Start of PROVIDED DATA
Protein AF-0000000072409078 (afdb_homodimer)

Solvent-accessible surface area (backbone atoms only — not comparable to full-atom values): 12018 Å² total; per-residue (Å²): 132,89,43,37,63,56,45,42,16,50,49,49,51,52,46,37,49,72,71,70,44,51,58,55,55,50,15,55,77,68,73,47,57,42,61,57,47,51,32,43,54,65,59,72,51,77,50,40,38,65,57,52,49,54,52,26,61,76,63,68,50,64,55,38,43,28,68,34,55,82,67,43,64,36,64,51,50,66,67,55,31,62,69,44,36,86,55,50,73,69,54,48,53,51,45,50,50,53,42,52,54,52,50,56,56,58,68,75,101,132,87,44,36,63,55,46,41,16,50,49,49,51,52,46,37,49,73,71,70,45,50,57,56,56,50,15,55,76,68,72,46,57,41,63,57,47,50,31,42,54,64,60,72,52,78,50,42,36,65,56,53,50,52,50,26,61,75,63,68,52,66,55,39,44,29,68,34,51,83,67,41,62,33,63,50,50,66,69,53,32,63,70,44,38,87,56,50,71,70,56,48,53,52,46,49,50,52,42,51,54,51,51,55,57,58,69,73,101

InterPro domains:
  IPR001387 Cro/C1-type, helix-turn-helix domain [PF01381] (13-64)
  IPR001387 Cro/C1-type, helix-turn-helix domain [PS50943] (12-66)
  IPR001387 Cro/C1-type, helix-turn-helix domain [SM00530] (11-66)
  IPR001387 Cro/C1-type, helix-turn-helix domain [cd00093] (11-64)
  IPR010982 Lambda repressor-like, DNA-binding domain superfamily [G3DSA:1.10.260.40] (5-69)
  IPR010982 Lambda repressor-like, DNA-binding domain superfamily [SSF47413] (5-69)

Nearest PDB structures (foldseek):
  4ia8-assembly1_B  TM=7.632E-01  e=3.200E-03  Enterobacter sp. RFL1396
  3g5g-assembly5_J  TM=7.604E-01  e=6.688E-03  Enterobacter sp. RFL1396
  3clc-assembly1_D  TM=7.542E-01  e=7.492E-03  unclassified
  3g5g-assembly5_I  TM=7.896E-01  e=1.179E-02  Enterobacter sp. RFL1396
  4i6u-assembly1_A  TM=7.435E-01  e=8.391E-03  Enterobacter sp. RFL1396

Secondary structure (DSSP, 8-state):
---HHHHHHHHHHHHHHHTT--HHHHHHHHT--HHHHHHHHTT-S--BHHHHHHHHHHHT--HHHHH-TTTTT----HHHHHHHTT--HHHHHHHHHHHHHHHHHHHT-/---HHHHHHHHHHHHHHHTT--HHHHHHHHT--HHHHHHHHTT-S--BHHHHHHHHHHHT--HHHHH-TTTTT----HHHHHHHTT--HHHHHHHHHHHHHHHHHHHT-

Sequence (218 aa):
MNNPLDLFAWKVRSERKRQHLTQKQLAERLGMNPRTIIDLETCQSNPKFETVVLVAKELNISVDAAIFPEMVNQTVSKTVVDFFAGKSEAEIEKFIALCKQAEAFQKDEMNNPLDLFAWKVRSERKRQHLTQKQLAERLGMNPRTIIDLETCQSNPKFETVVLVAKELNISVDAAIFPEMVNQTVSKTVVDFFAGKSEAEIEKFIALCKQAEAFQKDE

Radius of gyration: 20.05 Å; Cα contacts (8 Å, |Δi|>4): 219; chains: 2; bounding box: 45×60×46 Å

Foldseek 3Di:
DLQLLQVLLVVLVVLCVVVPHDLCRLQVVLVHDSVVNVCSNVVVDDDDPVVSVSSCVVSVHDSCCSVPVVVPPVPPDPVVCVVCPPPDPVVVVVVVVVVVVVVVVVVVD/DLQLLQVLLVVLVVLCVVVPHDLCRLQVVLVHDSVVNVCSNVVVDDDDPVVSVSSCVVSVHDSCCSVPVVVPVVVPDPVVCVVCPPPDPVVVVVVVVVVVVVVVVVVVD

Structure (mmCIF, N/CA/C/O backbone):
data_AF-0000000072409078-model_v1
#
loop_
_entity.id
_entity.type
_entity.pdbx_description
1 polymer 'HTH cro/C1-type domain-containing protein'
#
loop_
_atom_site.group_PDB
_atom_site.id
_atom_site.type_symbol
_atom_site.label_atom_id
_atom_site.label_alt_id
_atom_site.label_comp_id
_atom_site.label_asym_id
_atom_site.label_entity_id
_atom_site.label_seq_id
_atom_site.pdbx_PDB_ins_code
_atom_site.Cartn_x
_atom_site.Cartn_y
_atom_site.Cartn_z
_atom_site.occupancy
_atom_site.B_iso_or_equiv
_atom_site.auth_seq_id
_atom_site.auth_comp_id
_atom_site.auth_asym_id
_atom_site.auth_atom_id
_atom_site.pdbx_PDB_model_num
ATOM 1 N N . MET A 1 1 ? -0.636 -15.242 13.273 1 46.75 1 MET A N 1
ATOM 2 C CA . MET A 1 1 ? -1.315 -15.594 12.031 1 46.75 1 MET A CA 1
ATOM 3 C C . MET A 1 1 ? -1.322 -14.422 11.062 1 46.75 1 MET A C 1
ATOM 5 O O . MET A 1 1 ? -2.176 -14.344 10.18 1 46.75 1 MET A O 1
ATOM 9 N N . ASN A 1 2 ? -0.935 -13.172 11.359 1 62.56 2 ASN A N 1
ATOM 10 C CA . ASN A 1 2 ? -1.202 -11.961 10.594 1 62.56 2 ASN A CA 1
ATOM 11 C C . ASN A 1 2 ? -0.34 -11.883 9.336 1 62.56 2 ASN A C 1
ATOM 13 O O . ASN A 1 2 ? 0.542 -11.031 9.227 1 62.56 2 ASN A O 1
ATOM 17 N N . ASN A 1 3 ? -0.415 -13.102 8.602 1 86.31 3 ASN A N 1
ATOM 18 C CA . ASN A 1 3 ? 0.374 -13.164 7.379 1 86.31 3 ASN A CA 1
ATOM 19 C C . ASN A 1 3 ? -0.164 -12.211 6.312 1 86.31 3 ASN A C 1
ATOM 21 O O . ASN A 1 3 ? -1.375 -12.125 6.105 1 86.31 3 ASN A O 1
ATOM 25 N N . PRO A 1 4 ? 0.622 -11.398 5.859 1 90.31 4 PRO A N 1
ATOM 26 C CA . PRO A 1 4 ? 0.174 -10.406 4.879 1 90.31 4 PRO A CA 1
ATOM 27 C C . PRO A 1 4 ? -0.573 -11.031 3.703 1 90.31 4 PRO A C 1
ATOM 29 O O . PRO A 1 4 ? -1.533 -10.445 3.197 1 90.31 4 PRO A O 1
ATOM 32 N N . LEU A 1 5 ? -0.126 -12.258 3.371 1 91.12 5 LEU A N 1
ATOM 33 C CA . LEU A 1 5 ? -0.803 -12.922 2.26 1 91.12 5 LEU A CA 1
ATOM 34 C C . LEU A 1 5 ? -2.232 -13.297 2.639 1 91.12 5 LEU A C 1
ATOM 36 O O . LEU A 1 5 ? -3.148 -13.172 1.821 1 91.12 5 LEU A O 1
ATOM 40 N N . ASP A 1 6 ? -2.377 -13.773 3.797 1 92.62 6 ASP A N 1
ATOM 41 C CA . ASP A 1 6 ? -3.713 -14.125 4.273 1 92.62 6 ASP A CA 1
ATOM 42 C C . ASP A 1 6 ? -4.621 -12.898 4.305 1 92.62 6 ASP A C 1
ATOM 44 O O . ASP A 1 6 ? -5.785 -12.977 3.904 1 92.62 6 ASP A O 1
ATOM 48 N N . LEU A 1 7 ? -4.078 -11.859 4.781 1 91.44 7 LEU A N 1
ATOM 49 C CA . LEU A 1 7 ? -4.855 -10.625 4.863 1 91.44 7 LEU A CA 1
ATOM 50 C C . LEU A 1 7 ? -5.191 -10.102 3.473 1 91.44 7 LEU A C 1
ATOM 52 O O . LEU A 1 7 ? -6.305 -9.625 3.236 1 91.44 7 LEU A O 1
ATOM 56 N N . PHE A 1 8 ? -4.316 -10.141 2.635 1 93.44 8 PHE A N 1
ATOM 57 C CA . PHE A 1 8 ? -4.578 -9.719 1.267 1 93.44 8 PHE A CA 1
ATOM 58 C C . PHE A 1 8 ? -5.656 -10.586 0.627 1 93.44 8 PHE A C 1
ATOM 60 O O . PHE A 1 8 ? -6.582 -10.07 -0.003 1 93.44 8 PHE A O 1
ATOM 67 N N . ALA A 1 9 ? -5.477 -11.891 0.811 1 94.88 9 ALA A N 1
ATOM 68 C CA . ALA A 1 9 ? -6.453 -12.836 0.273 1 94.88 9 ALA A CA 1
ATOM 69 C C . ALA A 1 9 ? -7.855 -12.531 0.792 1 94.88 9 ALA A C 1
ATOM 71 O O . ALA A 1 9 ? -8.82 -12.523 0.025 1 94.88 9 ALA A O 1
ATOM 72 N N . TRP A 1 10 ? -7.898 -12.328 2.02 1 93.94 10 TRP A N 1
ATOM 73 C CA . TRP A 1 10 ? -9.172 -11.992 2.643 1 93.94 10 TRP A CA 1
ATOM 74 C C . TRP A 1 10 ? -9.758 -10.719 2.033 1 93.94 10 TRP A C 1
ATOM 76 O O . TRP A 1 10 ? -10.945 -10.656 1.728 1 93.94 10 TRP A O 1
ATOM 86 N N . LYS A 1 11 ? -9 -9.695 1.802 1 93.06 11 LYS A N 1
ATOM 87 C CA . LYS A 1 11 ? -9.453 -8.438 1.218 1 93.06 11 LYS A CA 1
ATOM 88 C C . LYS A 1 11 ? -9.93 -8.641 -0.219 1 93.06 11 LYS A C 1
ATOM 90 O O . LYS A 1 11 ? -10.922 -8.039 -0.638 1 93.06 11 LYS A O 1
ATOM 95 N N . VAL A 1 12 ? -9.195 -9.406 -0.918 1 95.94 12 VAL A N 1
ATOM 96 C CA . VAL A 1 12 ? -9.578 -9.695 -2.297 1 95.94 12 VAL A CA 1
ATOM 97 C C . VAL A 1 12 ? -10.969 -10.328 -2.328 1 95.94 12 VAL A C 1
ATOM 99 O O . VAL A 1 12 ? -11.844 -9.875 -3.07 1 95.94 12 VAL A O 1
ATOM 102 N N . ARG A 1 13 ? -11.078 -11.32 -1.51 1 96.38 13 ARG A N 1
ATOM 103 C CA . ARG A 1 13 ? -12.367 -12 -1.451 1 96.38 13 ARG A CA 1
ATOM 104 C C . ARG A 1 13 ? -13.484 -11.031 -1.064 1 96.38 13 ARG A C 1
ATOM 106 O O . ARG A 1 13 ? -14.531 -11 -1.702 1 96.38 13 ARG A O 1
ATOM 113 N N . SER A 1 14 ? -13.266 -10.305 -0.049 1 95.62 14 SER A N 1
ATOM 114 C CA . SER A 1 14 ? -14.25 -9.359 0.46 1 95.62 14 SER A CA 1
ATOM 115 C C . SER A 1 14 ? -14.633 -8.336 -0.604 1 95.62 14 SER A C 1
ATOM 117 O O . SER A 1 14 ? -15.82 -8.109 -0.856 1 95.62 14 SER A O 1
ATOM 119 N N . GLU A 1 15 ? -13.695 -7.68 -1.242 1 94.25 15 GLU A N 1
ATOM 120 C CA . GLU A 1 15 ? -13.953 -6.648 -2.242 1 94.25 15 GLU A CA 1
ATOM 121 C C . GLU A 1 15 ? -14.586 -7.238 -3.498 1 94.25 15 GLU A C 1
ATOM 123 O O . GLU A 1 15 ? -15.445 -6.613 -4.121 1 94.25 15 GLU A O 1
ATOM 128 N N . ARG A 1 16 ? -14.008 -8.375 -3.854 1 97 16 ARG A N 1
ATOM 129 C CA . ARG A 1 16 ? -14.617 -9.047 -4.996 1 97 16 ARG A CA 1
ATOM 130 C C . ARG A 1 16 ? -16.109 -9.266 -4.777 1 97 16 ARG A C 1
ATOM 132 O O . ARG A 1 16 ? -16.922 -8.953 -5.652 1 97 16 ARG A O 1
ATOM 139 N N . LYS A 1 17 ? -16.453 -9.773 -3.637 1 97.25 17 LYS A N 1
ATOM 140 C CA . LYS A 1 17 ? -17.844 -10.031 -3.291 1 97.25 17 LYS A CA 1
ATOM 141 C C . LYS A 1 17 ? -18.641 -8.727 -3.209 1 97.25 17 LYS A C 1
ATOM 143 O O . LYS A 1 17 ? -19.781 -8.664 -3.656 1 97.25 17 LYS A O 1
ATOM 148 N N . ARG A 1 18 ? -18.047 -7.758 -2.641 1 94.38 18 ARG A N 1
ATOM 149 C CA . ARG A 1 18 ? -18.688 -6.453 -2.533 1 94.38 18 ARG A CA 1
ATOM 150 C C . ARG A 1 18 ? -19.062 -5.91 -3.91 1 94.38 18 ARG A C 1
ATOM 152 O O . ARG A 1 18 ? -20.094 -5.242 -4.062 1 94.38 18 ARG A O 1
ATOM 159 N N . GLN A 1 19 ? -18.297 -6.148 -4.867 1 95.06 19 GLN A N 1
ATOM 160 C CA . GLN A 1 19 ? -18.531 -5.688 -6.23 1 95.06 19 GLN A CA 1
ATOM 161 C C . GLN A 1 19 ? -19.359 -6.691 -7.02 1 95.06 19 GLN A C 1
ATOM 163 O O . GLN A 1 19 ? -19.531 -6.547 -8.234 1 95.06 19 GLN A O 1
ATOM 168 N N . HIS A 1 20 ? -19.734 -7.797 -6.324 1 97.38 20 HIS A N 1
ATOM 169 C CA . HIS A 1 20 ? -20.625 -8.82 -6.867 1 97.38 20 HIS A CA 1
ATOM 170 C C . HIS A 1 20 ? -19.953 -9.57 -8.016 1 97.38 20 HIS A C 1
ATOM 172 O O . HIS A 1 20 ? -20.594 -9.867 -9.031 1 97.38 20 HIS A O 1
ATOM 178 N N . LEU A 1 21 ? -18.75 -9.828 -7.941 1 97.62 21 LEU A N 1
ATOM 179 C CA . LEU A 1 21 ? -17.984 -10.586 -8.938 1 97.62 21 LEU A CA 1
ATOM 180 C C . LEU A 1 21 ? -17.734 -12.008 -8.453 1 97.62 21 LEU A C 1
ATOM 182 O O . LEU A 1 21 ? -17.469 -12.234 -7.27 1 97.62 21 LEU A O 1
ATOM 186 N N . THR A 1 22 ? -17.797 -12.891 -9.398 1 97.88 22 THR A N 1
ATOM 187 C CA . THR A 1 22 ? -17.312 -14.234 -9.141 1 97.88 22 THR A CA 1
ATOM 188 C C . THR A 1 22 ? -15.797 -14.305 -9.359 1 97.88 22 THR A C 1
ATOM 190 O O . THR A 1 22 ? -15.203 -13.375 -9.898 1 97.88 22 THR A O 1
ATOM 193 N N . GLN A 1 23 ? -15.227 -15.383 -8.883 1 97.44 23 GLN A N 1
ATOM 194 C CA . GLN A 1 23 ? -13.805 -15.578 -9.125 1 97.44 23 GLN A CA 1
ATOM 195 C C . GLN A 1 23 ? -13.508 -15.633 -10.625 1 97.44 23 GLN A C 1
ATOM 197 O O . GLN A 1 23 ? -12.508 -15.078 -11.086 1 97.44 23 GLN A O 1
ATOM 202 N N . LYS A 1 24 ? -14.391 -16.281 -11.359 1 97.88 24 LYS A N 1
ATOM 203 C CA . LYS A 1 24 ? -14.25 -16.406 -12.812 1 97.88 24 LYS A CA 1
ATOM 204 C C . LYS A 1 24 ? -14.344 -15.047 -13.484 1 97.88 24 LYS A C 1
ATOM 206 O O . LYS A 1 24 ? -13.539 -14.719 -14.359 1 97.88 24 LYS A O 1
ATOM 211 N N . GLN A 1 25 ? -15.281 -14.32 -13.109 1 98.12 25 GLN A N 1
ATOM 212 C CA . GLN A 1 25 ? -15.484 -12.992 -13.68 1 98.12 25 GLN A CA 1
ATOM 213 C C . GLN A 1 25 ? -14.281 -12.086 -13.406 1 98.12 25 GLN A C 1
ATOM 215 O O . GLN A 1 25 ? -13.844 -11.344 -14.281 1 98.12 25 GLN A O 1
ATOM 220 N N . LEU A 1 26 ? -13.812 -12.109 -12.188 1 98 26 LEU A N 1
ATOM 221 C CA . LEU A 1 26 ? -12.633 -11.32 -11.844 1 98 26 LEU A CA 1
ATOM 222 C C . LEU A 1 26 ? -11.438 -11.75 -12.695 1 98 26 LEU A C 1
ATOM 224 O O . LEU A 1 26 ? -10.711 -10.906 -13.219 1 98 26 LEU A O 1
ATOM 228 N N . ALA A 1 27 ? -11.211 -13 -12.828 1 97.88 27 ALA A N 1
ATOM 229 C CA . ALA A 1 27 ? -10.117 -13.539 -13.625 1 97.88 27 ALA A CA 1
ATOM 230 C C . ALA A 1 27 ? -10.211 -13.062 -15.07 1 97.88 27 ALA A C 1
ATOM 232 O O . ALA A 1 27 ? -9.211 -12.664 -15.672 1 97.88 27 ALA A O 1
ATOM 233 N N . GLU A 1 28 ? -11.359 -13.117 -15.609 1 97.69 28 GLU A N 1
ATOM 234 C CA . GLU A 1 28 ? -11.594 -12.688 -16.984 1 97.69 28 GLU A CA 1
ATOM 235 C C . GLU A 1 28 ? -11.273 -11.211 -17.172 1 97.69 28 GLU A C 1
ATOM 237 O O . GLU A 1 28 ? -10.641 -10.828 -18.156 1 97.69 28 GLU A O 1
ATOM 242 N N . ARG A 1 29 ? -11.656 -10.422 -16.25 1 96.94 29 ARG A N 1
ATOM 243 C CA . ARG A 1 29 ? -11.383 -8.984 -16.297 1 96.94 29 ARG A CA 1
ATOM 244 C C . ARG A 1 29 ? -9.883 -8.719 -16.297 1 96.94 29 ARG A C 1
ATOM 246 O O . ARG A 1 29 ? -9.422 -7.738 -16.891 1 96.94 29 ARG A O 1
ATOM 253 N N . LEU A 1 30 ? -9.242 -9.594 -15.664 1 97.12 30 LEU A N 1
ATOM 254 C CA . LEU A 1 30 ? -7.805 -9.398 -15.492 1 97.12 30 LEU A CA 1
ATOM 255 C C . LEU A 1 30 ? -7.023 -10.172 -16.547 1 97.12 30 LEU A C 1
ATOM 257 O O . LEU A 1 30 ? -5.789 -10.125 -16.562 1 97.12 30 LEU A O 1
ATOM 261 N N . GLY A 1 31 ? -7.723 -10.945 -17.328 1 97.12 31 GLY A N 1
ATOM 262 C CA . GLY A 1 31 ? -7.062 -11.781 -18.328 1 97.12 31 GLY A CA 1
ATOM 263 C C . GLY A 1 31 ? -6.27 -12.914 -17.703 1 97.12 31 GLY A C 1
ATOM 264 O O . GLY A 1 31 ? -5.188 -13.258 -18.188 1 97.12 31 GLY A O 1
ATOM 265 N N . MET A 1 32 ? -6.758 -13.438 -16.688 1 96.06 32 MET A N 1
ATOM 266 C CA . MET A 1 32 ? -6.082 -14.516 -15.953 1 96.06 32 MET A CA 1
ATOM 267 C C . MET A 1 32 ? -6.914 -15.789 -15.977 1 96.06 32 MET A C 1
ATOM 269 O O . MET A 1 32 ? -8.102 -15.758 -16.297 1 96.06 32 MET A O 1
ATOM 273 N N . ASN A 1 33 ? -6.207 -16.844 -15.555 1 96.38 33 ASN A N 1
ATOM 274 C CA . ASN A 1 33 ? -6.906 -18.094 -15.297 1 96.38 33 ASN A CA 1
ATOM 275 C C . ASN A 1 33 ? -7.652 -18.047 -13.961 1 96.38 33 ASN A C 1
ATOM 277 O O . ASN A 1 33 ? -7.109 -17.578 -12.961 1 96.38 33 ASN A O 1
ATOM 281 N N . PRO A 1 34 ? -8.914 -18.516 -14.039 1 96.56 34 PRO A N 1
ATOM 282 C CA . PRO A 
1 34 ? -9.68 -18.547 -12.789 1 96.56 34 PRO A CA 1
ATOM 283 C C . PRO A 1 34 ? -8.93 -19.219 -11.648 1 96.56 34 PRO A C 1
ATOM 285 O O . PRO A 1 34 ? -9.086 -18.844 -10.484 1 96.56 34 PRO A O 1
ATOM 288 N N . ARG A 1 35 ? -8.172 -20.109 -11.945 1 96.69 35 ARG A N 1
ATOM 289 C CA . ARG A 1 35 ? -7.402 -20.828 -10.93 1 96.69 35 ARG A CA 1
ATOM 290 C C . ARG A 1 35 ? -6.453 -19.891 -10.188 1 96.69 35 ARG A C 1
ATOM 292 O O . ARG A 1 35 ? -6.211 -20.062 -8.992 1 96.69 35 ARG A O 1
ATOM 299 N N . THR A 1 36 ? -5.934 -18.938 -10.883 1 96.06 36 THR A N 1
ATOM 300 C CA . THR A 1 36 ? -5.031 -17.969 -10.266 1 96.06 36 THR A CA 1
End of PROVIDED DATA
_TASK GOAL_:
Report only how many lines above include "helix".

_YOUR SOLUTION_:
4